ASSIGNED TASK —
Please repeat only the stretch of records running from the first line through the line that contains "Radius of gyration: 27.99".

[Records drawn from a dataset]
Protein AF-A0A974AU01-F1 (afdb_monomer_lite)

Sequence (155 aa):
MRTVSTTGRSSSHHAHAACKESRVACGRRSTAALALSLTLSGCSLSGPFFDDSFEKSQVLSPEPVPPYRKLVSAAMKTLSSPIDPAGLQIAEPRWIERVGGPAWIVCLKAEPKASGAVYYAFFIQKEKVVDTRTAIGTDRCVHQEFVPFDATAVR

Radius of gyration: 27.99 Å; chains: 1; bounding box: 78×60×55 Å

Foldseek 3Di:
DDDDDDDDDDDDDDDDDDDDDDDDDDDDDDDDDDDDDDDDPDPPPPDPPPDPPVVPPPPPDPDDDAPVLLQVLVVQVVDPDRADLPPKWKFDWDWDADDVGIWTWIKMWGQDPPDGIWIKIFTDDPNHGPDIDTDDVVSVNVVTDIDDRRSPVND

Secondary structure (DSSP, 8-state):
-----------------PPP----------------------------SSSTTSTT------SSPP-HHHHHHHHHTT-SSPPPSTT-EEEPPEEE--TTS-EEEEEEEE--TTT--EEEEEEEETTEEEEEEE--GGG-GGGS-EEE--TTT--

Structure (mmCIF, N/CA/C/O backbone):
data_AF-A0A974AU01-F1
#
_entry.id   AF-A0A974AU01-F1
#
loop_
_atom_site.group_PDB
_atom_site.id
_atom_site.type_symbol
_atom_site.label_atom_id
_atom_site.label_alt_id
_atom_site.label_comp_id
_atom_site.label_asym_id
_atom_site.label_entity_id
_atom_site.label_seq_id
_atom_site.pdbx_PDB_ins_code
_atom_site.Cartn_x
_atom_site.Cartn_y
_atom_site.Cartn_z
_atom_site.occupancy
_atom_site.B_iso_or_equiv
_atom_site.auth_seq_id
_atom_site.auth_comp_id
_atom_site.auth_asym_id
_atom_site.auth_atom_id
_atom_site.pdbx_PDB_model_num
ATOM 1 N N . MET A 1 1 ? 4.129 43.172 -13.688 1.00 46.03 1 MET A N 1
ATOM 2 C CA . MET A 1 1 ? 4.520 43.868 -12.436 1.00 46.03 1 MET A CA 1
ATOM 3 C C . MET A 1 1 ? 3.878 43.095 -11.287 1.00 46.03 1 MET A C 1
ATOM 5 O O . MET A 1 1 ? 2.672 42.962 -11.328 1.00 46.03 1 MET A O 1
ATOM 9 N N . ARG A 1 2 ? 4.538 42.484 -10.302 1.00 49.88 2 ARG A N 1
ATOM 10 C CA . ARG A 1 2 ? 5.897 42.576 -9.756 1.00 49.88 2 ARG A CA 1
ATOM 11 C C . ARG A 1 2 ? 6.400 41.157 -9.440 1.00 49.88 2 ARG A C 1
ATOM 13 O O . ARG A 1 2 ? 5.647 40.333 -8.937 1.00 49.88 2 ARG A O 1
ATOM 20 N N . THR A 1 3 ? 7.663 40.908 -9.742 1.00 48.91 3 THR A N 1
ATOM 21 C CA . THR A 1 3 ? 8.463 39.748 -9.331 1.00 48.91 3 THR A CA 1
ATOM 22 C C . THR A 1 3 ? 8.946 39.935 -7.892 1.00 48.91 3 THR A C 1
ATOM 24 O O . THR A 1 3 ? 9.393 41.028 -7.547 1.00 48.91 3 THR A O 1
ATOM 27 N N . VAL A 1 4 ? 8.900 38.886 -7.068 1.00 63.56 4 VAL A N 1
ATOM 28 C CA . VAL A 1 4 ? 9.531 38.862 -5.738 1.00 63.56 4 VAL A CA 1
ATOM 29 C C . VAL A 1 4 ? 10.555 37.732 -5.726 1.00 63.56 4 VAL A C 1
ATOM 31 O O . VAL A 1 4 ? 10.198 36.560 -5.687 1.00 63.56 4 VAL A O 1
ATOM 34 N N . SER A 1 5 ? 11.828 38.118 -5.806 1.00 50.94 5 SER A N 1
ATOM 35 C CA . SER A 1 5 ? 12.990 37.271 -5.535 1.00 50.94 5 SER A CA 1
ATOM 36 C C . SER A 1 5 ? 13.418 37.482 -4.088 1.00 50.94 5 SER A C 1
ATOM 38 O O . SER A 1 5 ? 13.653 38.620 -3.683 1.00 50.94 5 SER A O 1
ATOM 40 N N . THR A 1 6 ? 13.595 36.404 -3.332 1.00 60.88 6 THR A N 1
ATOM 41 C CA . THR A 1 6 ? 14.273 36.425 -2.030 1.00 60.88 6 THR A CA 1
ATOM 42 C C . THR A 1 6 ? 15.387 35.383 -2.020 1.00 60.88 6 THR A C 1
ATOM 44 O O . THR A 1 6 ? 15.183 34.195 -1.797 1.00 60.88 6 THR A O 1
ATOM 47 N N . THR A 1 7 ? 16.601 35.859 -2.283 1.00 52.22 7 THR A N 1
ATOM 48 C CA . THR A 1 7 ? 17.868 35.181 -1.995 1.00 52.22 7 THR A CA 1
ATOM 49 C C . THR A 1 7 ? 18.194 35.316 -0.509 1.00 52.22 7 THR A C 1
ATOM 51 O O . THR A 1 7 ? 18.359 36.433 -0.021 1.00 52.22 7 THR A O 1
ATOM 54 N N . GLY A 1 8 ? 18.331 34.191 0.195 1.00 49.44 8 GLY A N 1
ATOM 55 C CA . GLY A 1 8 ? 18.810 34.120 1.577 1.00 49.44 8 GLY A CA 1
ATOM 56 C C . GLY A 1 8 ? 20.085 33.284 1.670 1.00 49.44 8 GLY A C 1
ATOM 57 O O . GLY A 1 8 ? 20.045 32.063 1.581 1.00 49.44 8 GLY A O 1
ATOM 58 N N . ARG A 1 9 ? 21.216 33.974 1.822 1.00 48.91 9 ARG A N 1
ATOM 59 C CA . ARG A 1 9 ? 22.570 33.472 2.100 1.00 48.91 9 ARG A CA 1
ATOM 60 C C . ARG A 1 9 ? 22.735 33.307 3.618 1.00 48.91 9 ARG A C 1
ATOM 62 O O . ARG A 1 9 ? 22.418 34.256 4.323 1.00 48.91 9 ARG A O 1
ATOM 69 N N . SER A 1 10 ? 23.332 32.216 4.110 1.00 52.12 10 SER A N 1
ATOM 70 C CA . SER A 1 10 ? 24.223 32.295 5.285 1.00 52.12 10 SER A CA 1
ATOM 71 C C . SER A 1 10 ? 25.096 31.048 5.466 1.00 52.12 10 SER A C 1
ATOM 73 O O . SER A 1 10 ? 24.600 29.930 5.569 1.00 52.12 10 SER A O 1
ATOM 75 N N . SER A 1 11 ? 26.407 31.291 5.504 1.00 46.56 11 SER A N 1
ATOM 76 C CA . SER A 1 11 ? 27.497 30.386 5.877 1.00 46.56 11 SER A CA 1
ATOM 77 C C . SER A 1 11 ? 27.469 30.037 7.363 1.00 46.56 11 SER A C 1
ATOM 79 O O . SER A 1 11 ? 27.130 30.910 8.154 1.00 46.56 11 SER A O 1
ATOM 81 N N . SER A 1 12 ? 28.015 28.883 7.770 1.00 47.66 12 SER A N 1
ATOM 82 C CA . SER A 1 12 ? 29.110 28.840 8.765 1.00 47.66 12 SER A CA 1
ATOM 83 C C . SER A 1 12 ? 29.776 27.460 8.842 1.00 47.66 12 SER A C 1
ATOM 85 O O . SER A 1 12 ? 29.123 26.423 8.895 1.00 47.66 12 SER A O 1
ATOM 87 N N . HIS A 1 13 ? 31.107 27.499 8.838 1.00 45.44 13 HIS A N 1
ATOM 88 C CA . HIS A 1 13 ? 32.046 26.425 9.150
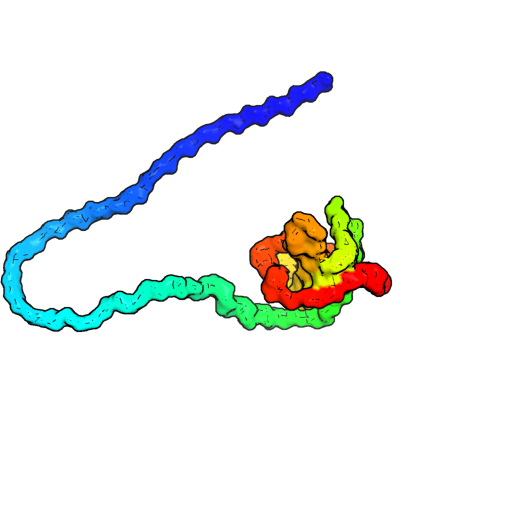 1.00 45.44 13 HIS A CA 1
ATOM 89 C C . HIS A 1 13 ? 32.057 26.111 10.659 1.00 45.44 13 HIS A C 1
ATOM 91 O O . HIS A 1 13 ? 31.633 26.959 11.432 1.00 45.44 13 HIS A O 1
ATOM 97 N N . HIS A 1 14 ? 32.591 24.942 11.048 1.00 43.62 14 HIS A N 1
ATOM 98 C CA . HIS A 1 14 ? 33.497 24.653 12.191 1.00 43.62 14 HIS A CA 1
ATOM 99 C C . HIS A 1 14 ? 33.405 23.138 12.502 1.00 43.62 14 HIS A C 1
ATOM 101 O O . HIS A 1 14 ? 32.341 22.639 12.831 1.00 43.62 14 HIS A O 1
ATOM 107 N N . ALA A 1 15 ? 34.386 22.304 12.144 1.00 42.41 15 ALA A N 1
ATOM 108 C CA . ALA A 1 15 ? 35.731 22.116 12.710 1.00 42.41 15 ALA A CA 1
ATOM 109 C C . ALA A 1 15 ? 35.792 21.046 13.826 1.00 42.41 15 ALA A C 1
ATOM 111 O O . ALA A 1 15 ? 35.262 21.224 14.912 1.00 42.41 15 ALA A O 1
ATOM 112 N N . HIS A 1 16 ? 36.494 19.956 13.487 1.00 45.75 16 HIS A N 1
ATOM 113 C CA . HIS A 1 16 ? 37.417 19.133 14.282 1.00 45.75 16 HIS A CA 1
ATOM 114 C C . HIS A 1 16 ? 37.173 18.928 15.787 1.00 45.75 16 HIS A C 1
ATOM 116 O O . HIS A 1 16 ? 37.404 19.819 16.598 1.00 45.75 16 HIS A O 1
ATOM 122 N N . ALA A 1 17 ? 36.970 17.663 16.167 1.00 43.06 17 ALA A N 1
ATOM 123 C CA . ALA A 1 17 ? 37.389 17.147 17.467 1.00 43.06 17 ALA A CA 1
ATOM 124 C C . ALA A 1 17 ? 38.356 15.973 17.252 1.00 43.06 17 ALA A C 1
ATOM 126 O O . ALA A 1 17 ? 37.957 14.831 17.034 1.00 43.06 17 ALA A O 1
ATOM 127 N N . ALA A 1 18 ? 39.650 16.298 17.262 1.00 44.22 18 ALA A N 1
ATOM 128 C CA . ALA A 1 18 ? 40.746 15.347 17.368 1.00 44.22 18 ALA A CA 1
ATOM 129 C C . ALA A 1 18 ? 40.787 14.793 18.800 1.00 44.22 18 ALA A C 1
ATOM 131 O O . ALA A 1 18 ? 40.830 15.558 19.767 1.00 44.22 18 ALA A O 1
ATOM 132 N N . CYS A 1 19 ? 40.756 13.469 18.936 1.00 44.38 19 CYS A N 1
ATOM 133 C CA . CYS A 1 19 ? 40.832 12.804 20.229 1.00 44.38 19 CYS A CA 1
ATOM 134 C C . CYS A 1 19 ? 42.279 12.846 20.738 1.00 44.38 19 CYS A C 1
ATOM 136 O O . CYS A 1 19 ? 43.215 12.435 20.054 1.00 44.38 19 CYS A O 1
ATOM 138 N N . LYS A 1 20 ? 42.440 13.426 21.926 1.00 49.81 20 LYS A N 1
ATOM 139 C CA . LYS A 1 20 ? 43.703 13.830 22.539 1.00 49.81 20 LYS A CA 1
ATOM 140 C C . LYS A 1 20 ? 44.419 12.631 23.163 1.00 49.81 20 LYS A C 1
ATOM 142 O O . LYS A 1 20 ? 43.886 11.956 24.037 1.00 49.81 20 LYS A O 1
ATOM 147 N N . GLU A 1 21 ? 45.644 12.419 22.706 1.00 44.72 21 GLU A N 1
ATOM 148 C CA . GLU A 1 21 ? 46.613 11.430 23.169 1.00 44.72 21 GLU A CA 1
ATOM 149 C C . GLU A 1 21 ? 47.151 11.832 24.558 1.00 44.72 21 GLU A C 1
ATOM 151 O O . GLU A 1 21 ? 47.851 12.838 24.697 1.00 44.72 21 GLU A O 1
ATOM 156 N N . SER A 1 22 ? 46.803 11.079 25.605 1.00 49.81 22 SER A N 1
ATOM 157 C CA . SER A 1 22 ? 47.317 11.295 26.965 1.00 49.81 22 SER A CA 1
ATOM 158 C C . SER A 1 22 ? 48.486 10.357 27.245 1.00 49.81 22 SER A C 1
ATOM 160 O O . SER A 1 22 ? 48.311 9.160 27.460 1.00 49.81 22 SER A O 1
ATOM 162 N N . ARG A 1 23 ? 49.691 10.931 27.273 1.00 55.84 23 ARG A N 1
ATOM 163 C CA . ARG A 1 23 ? 50.905 10.308 27.807 1.00 55.84 23 ARG A CA 1
ATOM 164 C C . ARG A 1 23 ? 50.925 10.473 29.328 1.00 55.84 23 ARG A C 1
ATOM 166 O O . ARG A 1 23 ? 50.910 11.601 29.812 1.00 55.84 23 ARG A O 1
ATOM 173 N N . VAL A 1 24 ? 51.049 9.373 30.06
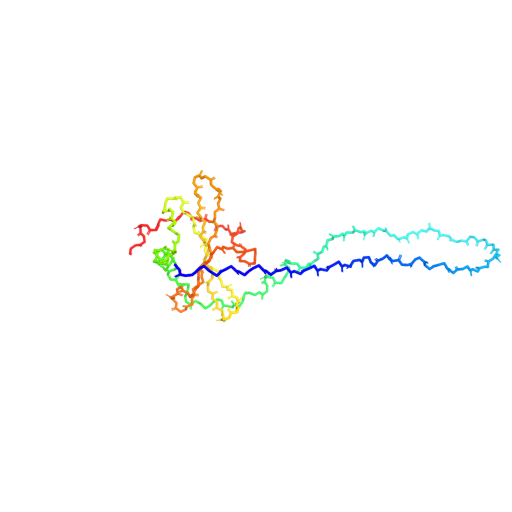6 1.00 54.44 24 VAL A N 1
ATOM 174 C CA . VAL A 1 24 ? 51.531 9.376 31.456 1.00 54.44 24 VAL A CA 1
ATOM 175 C C . VAL A 1 24 ? 52.717 8.421 31.533 1.00 54.44 24 VAL A C 1
ATOM 177 O O . VAL A 1 24 ? 52.595 7.229 31.272 1.00 54.44 24 VAL A O 1
ATOM 180 N N . ALA A 1 25 ? 53.881 8.986 31.839 1.00 47.59 25 ALA A N 1
ATOM 181 C CA . ALA A 1 25 ? 55.122 8.281 32.112 1.00 47.59 25 ALA A CA 1
ATOM 182 C C . ALA A 1 25 ? 55.217 7.948 33.606 1.00 47.59 25 ALA A C 1
ATOM 184 O O . ALA A 1 25 ? 54.906 8.816 34.414 1.00 47.59 25 ALA A O 1
ATOM 185 N N . CYS A 1 26 ? 55.727 6.767 33.976 1.00 36.06 26 CYS A N 1
ATOM 186 C CA . CYS A 1 26 ? 56.540 6.579 35.187 1.00 36.06 26 CYS A CA 1
ATOM 187 C C . CYS A 1 26 ? 57.167 5.168 35.241 1.00 36.06 26 CYS A C 1
ATOM 189 O O . CYS A 1 26 ? 56.466 4.181 35.058 1.00 36.06 26 CYS A O 1
ATOM 191 N N . GLY A 1 27 ? 58.461 5.085 35.580 1.00 36.28 27 GLY A N 1
ATOM 192 C CA . GLY A 1 27 ? 58.991 4.005 36.430 1.00 36.28 27 GLY A CA 1
ATOM 193 C C . GLY A 1 27 ? 59.645 2.779 35.774 1.00 36.28 27 GLY A C 1
ATOM 194 O O . GLY A 1 27 ? 58.999 1.775 35.507 1.00 36.28 27 GLY A O 1
ATOM 195 N N . ARG A 1 28 ? 60.982 2.793 35.665 1.00 54.91 28 ARG A N 1
ATOM 196 C CA . ARG A 1 28 ? 61.837 1.589 35.591 1.00 54.91 28 ARG A CA 1
ATOM 197 C C . ARG A 1 28 ? 61.758 0.801 36.911 1.00 54.91 28 ARG A C 1
ATOM 199 O O . ARG A 1 28 ? 62.047 1.405 37.941 1.00 54.91 28 ARG A O 1
ATOM 206 N N . ARG A 1 29 ? 61.566 -0.528 36.858 1.00 48.62 29 ARG A N 1
ATOM 207 C CA . ARG A 1 29 ? 62.446 -1.578 37.445 1.00 48.62 29 ARG A CA 1
ATOM 208 C C . ARG A 1 29 ? 61.766 -2.962 37.498 1.00 48.62 29 ARG A C 1
ATOM 210 O O . ARG A 1 29 ? 60.704 -3.108 38.078 1.00 48.62 29 ARG A O 1
ATOM 217 N N . SER A 1 30 ? 62.518 -3.947 37.002 1.00 47.09 30 SER A N 1
ATOM 218 C CA . SER A 1 30 ? 62.693 -5.302 37.549 1.00 47.09 30 SER A CA 1
ATOM 219 C C . SER A 1 30 ? 61.615 -6.392 37.397 1.00 47.09 30 SER A C 1
ATOM 221 O O . SER A 1 30 ? 60.522 -6.323 37.937 1.00 47.09 30 SER A O 1
ATOM 223 N N . THR A 1 31 ? 62.115 -7.487 36.805 1.00 48.88 31 THR A N 1
ATOM 224 C CA . THR A 1 31 ? 61.938 -8.913 37.155 1.00 48.88 31 THR A CA 1
ATOM 225 C C . THR A 1 31 ? 60.644 -9.662 36.818 1.00 48.88 31 THR A C 1
ATOM 227 O O . THR A 1 31 ? 59.601 -9.441 37.410 1.00 48.88 31 THR A O 1
ATOM 230 N N . ALA A 1 32 ? 60.863 -10.683 35.976 1.00 50.56 32 ALA A N 1
ATOM 231 C CA . ALA A 1 32 ? 60.355 -12.055 36.047 1.00 50.56 32 ALA A CA 1
ATOM 232 C C . ALA A 1 32 ? 58.849 -12.319 35.852 1.00 50.56 32 ALA A C 1
ATOM 234 O O . ALA A 1 32 ? 58.032 -12.080 36.727 1.00 50.56 32 ALA A O 1
ATOM 235 N N . ALA A 1 33 ? 58.582 -12.946 34.699 1.00 53.25 33 ALA A N 1
ATOM 236 C CA . ALA A 1 33 ? 57.660 -14.057 34.453 1.00 53.25 33 ALA A CA 1
ATOM 237 C C . ALA A 1 33 ? 56.257 -14.008 35.079 1.00 53.25 33 ALA A C 1
ATOM 239 O O . ALA A 1 33 ? 56.117 -14.204 36.277 1.00 53.25 33 ALA A O 1
ATOM 240 N N . LEU A 1 34 ? 55.227 -13.953 34.222 1.00 49.69 34 LEU A N 1
ATOM 241 C CA . LEU A 1 34 ? 54.031 -14.807 34.312 1.00 49.69 34 LEU A CA 1
ATOM 242 C C . LEU A 1 34 ? 53.159 -14.653 33.047 1.00 49.69 34 LEU A C 1
ATOM 244 O O . LEU A 1 34 ? 52.729 -13.560 32.700 1.00 49.69 34 LEU A O 1
ATOM 248 N N . ALA A 1 35 ? 52.971 -15.782 32.357 1.00 56.16 35 ALA A N 1
ATOM 249 C CA . ALA A 1 35 ? 51.847 -16.167 31.496 1.00 56.16 35 ALA A CA 1
ATOM 250 C C . ALA A 1 35 ? 51.082 -15.066 30.719 1.00 56.16 35 ALA A C 1
ATOM 252 O O . ALA A 1 35 ? 50.086 -14.530 31.199 1.00 56.16 35 ALA A O 1
ATOM 253 N N . LEU A 1 36 ? 51.453 -14.840 29.450 1.00 50.47 36 LEU A N 1
ATOM 254 C CA . LEU A 1 36 ? 50.539 -14.265 28.454 1.00 50.47 36 LEU A CA 1
ATOM 255 C C . LEU A 1 36 ? 49.758 -15.398 27.779 1.00 50.47 36 LEU A C 1
ATOM 257 O O . LEU A 1 36 ? 50.193 -15.973 26.783 1.00 50.47 36 LEU A O 1
ATOM 261 N N . SER A 1 37 ? 48.587 -15.705 28.318 1.00 58.97 37 SER A N 1
ATOM 262 C CA . SER A 1 37 ? 47.597 -16.529 27.635 1.00 58.97 37 SER A CA 1
ATOM 263 C C . SER A 1 37 ? 46.209 -15.944 27.856 1.00 58.97 37 SER A C 1
ATOM 265 O O . SER A 1 37 ? 45.785 -15.793 28.996 1.00 58.97 37 SER A O 1
ATOM 267 N N . LEU A 1 38 ? 45.531 -15.711 26.723 1.00 55.38 38 LEU A N 1
ATOM 268 C CA . LEU A 1 38 ? 44.092 -15.491 26.541 1.00 55.38 38 LEU A CA 1
ATOM 269 C C . LEU A 1 38 ? 43.572 -14.098 26.931 1.00 55.38 38 LEU A C 1
ATOM 271 O O . LEU A 1 38 ? 43.492 -13.756 28.098 1.00 55.38 38 LEU A O 1
ATOM 275 N N . THR A 1 39 ? 43.183 -13.317 25.918 1.00 60.19 39 THR A N 1
ATOM 276 C CA . THR A 1 39 ? 41.782 -12.960 25.593 1.00 60.19 39 THR A CA 1
ATOM 277 C C . THR A 1 39 ? 41.751 -11.618 24.863 1.00 60.19 39 THR A C 1
ATOM 279 O O . THR A 1 39 ? 41.959 -10.596 25.499 1.00 60.19 39 THR A O 1
ATOM 282 N N . LEU A 1 40 ? 41.471 -11.612 23.555 1.00 51.34 40 LEU A N 1
ATOM 283 C CA . LEU A 1 40 ? 40.758 -10.527 22.849 1.00 51.34 40 LEU A CA 1
ATOM 284 C C . LEU A 1 40 ? 40.371 -11.006 21.439 1.00 51.34 40 LEU A C 1
ATOM 286 O O . LEU A 1 40 ? 40.669 -10.409 20.410 1.00 51.34 40 LEU A O 1
ATOM 290 N N . SER A 1 41 ? 39.701 -12.155 21.408 1.00 57.12 41 SER A N 1
ATOM 291 C CA . SER A 1 41 ? 38.839 -12.556 20.305 1.00 57.12 41 SER A CA 1
ATOM 292 C C . SER A 1 41 ? 37.512 -11.810 20.440 1.00 57.12 41 SER A C 1
ATOM 294 O O . SER A 1 41 ? 36.817 -12.001 21.438 1.00 57.12 41 SER A O 1
ATOM 296 N N . GLY A 1 42 ? 37.144 -11.009 19.438 1.00 49.56 42 GLY A N 1
ATOM 297 C CA . GLY A 1 42 ? 35.739 -10.663 19.213 1.00 49.56 42 GLY A CA 1
ATOM 298 C C . GLY A 1 42 ? 35.425 -9.189 18.975 1.00 49.56 42 GLY A C 1
ATOM 299 O O . GLY A 1 42 ? 34.644 -8.616 19.721 1.00 49.56 42 GLY A O 1
ATOM 300 N N . CYS A 1 43 ? 35.896 -8.606 17.871 1.00 57.34 43 CYS A N 1
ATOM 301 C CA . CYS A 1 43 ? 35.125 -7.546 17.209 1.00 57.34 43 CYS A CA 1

REPLY —
Protein AF-A0A974AU01-F1 (afdb_monomer_lite)

Sequence (155 aa):
MRTVSTTGRSSSHHAHAACKESRVACGRRSTAALALSLTLSGCSLSGPFFDDSFEKSQVLSPEPVPPYRKLVSAAMKTLSSPIDPAGLQIAEPRWIERVGGPAWIVCLKAEPKASGAVYYAFFIQKEKVVDTRTAIGTDRCVHQEFVPFDATAVR

Radius of gyration: 27.99 Å; chains: 1; bounding box: 78×60×55 Å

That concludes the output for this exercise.